Horror Freak Outs: Vivisection

I was asked by Robyn Lass of HorrorBlips.com to contribute to another opinion article on the Achilles heel of horror bloggers--the one thing that freaks us out in horror movies no matter what. That said, my one true freak out would have to be vivisection.

This fear has a long and tortured history with me. It started when my best friend dragged me to a showing of House of a Thousand Corpses . I watched the entire movie from between the fingers of one hand and clapped the other firmly over my mouth to keep from screaming uncontrollably as Dr. Satan performed surgery on his teenage victims. I don’t remember getting home or crawling into bed as I lay awake half the night petrified that Dr. Satan was going to strap me to his operating table.

But the fear of Dr. Satan’s scalpel soon receded into my subconscious and didn’t surface again until college. I taught a Biology II lab at the university where the students had to cut open frogs, worms, crustaceans. Dissection didn’t bother me, and I actually preferred it since it was more hands on compared to the more chemistry based Biology I.

But things took a turn for the worse when I ate a bad yogurt parfait from a fast food restaurant that shall remain nameless. After a long day of studying, I scarfed my yummy fruit treat and went to bed, never realizing the horrible visions that would haunt me most of the night.

My head hit the pillow and I fell into a vivid nightmare about someone cutting me open and
removing my organs with toothpicks. One by one, my pancreas, lungs and heart were plucked out of the empty cavity of my torso until I was nothing but a hollowed out shell. I woke up in a sweat at 6 am, called my boyfriend and sobbed out the whole nightmare over the phone. I couldn’t get back to sleep after that and the fear was so bad that I was unable to get a full night’s sleep for the next couple of days.

Ever since, I have steered clear of films that incorporate this theme. One of those movies is 2007's Awake in which Hayden Christensen plays Clay Beresford, a man who experiences "anesthetic awareness" when he's put under for heart surgery. He is awake and aware of what is happening to him but completely paralyzed. To make matters worse, his surgeon friends are planning to kill him to collect on his life insurance.


But films like Repo the Genetic Opera provide a kind of feel good therapy on the subject. In the Repo Man's ballad "Thankless Job" he guts a delinquint client then uses his body cavity as a puppet. Click the picture for the video.


For more on other horror freak outs, check out Tenebrous Kate's fear of necrophilia at Love Train for the Tenebrous Empire.

Comments

  1. Pretty grim, but not a fear of mine. I don't enjoy watching it though.

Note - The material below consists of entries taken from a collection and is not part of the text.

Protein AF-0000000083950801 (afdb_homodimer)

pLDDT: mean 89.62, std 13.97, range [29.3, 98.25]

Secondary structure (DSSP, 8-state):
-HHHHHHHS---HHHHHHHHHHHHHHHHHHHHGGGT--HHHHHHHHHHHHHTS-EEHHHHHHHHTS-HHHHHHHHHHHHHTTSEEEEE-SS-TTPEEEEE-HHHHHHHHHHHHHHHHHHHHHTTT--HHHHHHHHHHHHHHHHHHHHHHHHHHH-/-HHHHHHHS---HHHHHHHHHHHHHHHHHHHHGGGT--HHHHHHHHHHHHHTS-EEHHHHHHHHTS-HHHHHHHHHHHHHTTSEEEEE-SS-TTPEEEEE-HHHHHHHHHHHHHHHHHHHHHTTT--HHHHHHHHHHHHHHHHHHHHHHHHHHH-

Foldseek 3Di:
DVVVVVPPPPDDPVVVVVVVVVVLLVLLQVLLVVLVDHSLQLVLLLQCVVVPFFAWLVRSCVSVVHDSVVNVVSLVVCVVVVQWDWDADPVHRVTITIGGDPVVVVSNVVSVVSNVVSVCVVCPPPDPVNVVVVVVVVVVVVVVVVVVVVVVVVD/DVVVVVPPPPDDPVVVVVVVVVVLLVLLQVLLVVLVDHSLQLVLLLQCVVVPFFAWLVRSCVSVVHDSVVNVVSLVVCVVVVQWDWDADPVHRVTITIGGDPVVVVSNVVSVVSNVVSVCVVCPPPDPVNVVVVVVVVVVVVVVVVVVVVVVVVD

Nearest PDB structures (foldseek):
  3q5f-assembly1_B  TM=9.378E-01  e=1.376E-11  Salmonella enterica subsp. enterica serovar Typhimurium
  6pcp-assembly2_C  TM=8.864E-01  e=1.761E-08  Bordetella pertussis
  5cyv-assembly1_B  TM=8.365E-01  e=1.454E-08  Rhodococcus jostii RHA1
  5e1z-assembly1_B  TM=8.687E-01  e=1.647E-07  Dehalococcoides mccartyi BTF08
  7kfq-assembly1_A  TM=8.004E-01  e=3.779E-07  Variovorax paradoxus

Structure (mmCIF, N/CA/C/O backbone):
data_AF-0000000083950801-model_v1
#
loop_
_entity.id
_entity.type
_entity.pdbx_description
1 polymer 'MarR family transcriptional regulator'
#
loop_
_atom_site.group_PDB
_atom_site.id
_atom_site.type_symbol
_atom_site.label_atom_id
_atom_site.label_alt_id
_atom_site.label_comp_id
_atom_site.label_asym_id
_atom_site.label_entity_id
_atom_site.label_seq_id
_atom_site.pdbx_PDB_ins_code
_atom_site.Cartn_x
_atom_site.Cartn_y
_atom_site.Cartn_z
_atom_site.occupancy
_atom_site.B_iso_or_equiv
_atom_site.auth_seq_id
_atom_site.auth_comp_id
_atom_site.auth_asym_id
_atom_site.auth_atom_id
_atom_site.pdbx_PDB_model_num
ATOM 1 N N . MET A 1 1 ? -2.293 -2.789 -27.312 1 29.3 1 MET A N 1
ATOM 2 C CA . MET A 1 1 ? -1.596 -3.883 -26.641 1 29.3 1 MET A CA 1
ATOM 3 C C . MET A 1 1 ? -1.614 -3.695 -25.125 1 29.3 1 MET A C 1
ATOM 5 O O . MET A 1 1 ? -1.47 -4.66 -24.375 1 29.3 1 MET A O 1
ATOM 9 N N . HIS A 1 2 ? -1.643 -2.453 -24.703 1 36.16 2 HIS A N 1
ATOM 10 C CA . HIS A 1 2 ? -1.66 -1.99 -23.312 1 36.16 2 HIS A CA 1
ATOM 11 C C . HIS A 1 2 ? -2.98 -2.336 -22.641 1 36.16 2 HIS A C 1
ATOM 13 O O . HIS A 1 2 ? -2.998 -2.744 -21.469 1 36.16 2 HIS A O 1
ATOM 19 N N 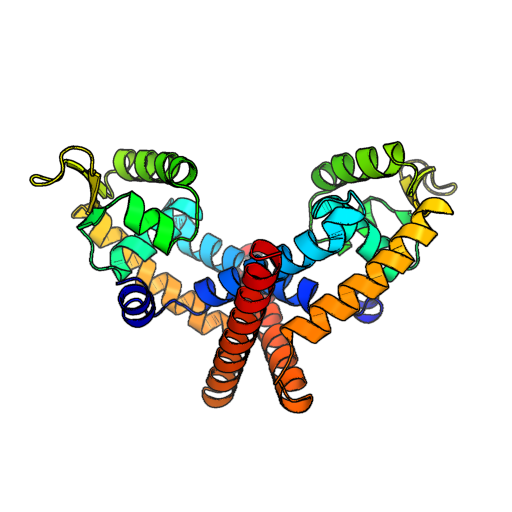. ARG A 1 3 ? -4.031 -2.082 -23.344 1 37.72 3 ARG A N 1
ATOM 20 C CA . ARG A 1 3 ? -5.434 -2.277 -22.984 1 37.72 3 ARG A CA 1
ATOM 21 C C . ARG A 1 3 ? -5.75 -3.756 -22.797 1 37.72 3 ARG A C 1
ATOM 23 O O . ARG A 1 3 ? -6.652 -4.109 -22.031 1 37.72 3 ARG A O 1
ATOM 30 N N . TYR A 1 4 ? -5.258 -4.438 -23.844 1 32 4 TYR A N 1
ATOM 31 C CA . TYR A 1 4 ? -5.555 -5.863 -23.922 1 32 4 TYR A CA 1
ATOM 32 C C . TYR A 1 4 ? -5.098 -6.59 -22.672 1 32 4 TYR A C 1
ATOM 34 O O . TYR A 1 4 ? -5.809 -7.449 -22.141 1 32 4 TYR A O 1
ATOM 42 N N . ILE A 1 5 ? -3.812 -6.223 -22.203 1 37.81 5 ILE A N 1
ATOM 43 C CA . ILE A 1 5 ? -3.234 -6.879 -21.031 1 37.81 5 ILE A CA 1
ATOM 44 C C . ILE A 1 5 ? -4.023 -6.5 -19.781 1 37.81 5 ILE A C 1
ATOM 46 O O . ILE A 1 5 ? -4.094 -7.273 -18.828 1 37.81 5 ILE A O 1
ATOM 50 N N . GLU A 1 6 ? -4.605 -5.398 -19.688 1 43.88 6 GLU A N 1
ATOM 51 C CA . GLU A 1 6 ? -5.492 -4.953 -18.609 1 43.88 6 GLU A CA 1
ATOM 52 C C . GLU A 1 6 ? -6.719 -5.855 -18.5 1 43.88 6 GLU A C 1
ATOM 54 O O . GLU A 1 6 ? -7.199 -6.121 -17.391 1 43.88 6 GLU A O 1
ATOM 59 N N . GLN A 1 7 ? -7.379 -6.023 -19.641 1 40.47 7 GLN A N 1
ATOM 60 C CA . GLN A 1 7 ? -8.609 -6.785 -19.828 1 40.47 7 GLN A CA 1
ATOM 61 C C . GLN A 1 7 ? -8.453 -8.211 -19.312 1 40.47 7 GLN A C 1
ATOM 63 O O . GLN A 1 7 ? -9.391 -8.781 -18.75 1 40.47 7 GLN A O 1
ATOM 68 N N . LEU A 1 8 ? -7.398 -8.969 -20.016 1 40.62 8 LEU A N 1
ATOM 69 C CA . LEU A 1 8 ? -7.344 -10.414 -19.828 1 40.62 8 LEU A CA 1
ATOM 70 C C . LEU A 1 8 ? -7.109 -10.758 -18.359 1 40.62 8 LEU A C 1
ATOM 72 O O . LEU A 1 8 ? -7.41 -11.867 -17.922 1 40.62 8 LEU A O 1
ATOM 76 N N . THR A 1 9 ? -6.125 -10.016 -17.578 1 49.91 9 THR A N 1
ATOM 77 C CA . THR A 1 9 ? -5.656 -10.578 -16.312 1 49.91 9 THR A CA 1
ATOM 78 C C . THR A 1 9 ? -6.418 -9.969 -15.133 1 49.91 9 THR A C 1
ATOM 80 O O . THR A 1 9 ? -6.375 -8.758 -14.914 1 49.91 9 THR A O 1
ATOM 83 N N . GLU A 1 10 ? -7.68 -10.516 -14.992 1 57.62 10 GLU A N 1
ATOM 84 C CA . GLU A 1 10 ? -8.484 -10.281 -13.805 1 57.62 10 GLU A CA 1
ATOM 85 C C . GLU A 1 10 ? -7.605 -10.062 -12.57 1 57.62 10 GLU A C 1
ATOM 87 O O . GLU A 1 10 ? -7.039 -11.016 -12.039 1 57.62 10 GLU A O 1
ATOM 92 N N . THR A 1 11 ? -7.227 -8.875 -12.492 1 71.38 11 THR A N 1
ATOM 93 C CA . THR A 1 11 ? -6.453 -8.547 -11.297 1 71.38 11 THR A CA 1
ATOM 94 C C . THR A 1 11 ? -7.238 -8.883 -10.031 1 71.38 11 THR A C 1
ATOM 96 O O . THR A 1 11 ? -8.453 -8.68 -9.984 1 71.38 11 THR A O 1
ATOM 99 N N . SER A 1 12 ? -6.578 -9.508 -9.188 1 85.44 12 SER A N 1
ATOM 100 C CA . SER A 1 12 ? -7.191 -9.828 -7.902 1 85.44 12 SER A CA 1
ATOM 101 C C . SER A 1 12 ? -7.539 -8.57 -7.121 1 85.44 12 SER A C 1
ATOM 103 O O . SER A 1 12 ? -7.016 -7.488 -7.406 1 85.44 12 SER A O 1
ATOM 105 N N . LEU A 1 13 ? -8.492 -8.633 -6.312 1 91.62 13 LEU A N 1
ATOM 106 C CA . LEU A 1 13 ? -8.859 -7.512 -5.457 1 91.62 13 LEU A CA 1
ATOM 107 C C . LEU A 1 13 ? -7.656 -7.02 -4.66 1 91.62 13 LEU A C 1
ATOM 109 O O . LEU A 1 13 ? -7.465 -5.809 -4.504 1 91.62 13 LEU A O 1
ATOM 113 N N . GLY A 1 14 ? -6.82 -7.996 -4.227 1 92.06 14 GLY A N 1
ATOM 114 C CA . GLY A 1 14 ? -5.594 -7.621 -3.541 1 92.06 14 GLY A CA 1
ATOM 115 C C . GLY A 1 14 ? -4.684 -6.746 -4.383 1 92.06 14 GLY A C 1
ATOM 116 O O . GLY A 1 14 ? -4.129 -5.762 -3.889 1 92.06 14 GLY A O 1
ATOM 117 N N . GLU A 1 15 ? -4.547 -7.051 -5.617 1 90.31 15 GLU A N 1
ATOM 118 C CA . GLU A 1 15 ? -3.729 -6.273 -6.547 1 90.31 15 GLU A CA 1
ATOM 119 C C . GLU A 1 15 ? -4.324 -4.887 -6.781 1 90.31 15 GLU A C 1
ATOM 121 O O . GLU A 1 15 ? -3.598 -3.893 -6.836 1 90.31 15 GLU A O 1
ATOM 126 N N . ARG A 1 16 ? -5.637 -4.797 -6.922 1 92.75 16 ARG A N 1
ATOM 127 C CA . ARG A 1 16 ? -6.312 -3.527 -7.172 1 92.75 16 ARG A CA 1
ATOM 128 C C . ARG A 1 16 ? -6.211 -2.605 -5.961 1 92.75 16 ARG A C 1
ATOM 130 O O . ARG A 1 16 ? -6.09 -1.388 -6.109 1 92.75 16 ARG A O 1
ATOM 137 N N . LEU A 1 17 ? -6.289 -3.182 -4.785 1 95.44 17 LEU A N 1
ATOM 138 C CA . LEU A 1 17 ? -6.098 -2.414 -3.561 1 95.44 17 LEU A CA 1
ATOM 139 C C . LEU A 1 17 ? -4.684 -1.848 -3.49 1 95.44 17 LEU A C 1
ATOM 141 O O . LEU A 1 17 ? -4.488 -0.693 -3.104 1 95.44 17 LEU A O 1
ATOM 145 N N . GLY A 1 18 ? -3.74 -2.68 -3.852 1 94.38 18 GLY A N 1
ATOM 146 C CA . GLY A 1 18 ? -2.363 -2.213 -3.92 1 94.38 18 GLY A CA 1
ATOM 147 C C . GLY A 1 18 ? -2.166 -1.078 -4.906 1 94.38 18 GLY A C 1
ATOM 148 O O . GLY A 1 18 ? -1.487 -0.096 -4.605 1 94.38 18 GLY A O 1
ATOM 149 N N . ARG A 1 19 ? -2.732 -1.217 -6.023 1 92.94 19 ARG A N 1
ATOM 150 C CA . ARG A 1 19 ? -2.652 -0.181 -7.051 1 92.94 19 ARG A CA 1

    My fear would have to be wanting to look away but not being able to. Not exactly easy to translate onto film - in fact, this is mostly something I have nightmares about, and then have minor panic attacks when it feels like it's happening in real life.

    In movies, I get most freaked out by figures that you/the protagonist thinks is their friend or someone they know, but something just seems "wrong" - re: Psycho, Don't Look Now, the end of Blair Witch. Eesh. Scares the shit out of me.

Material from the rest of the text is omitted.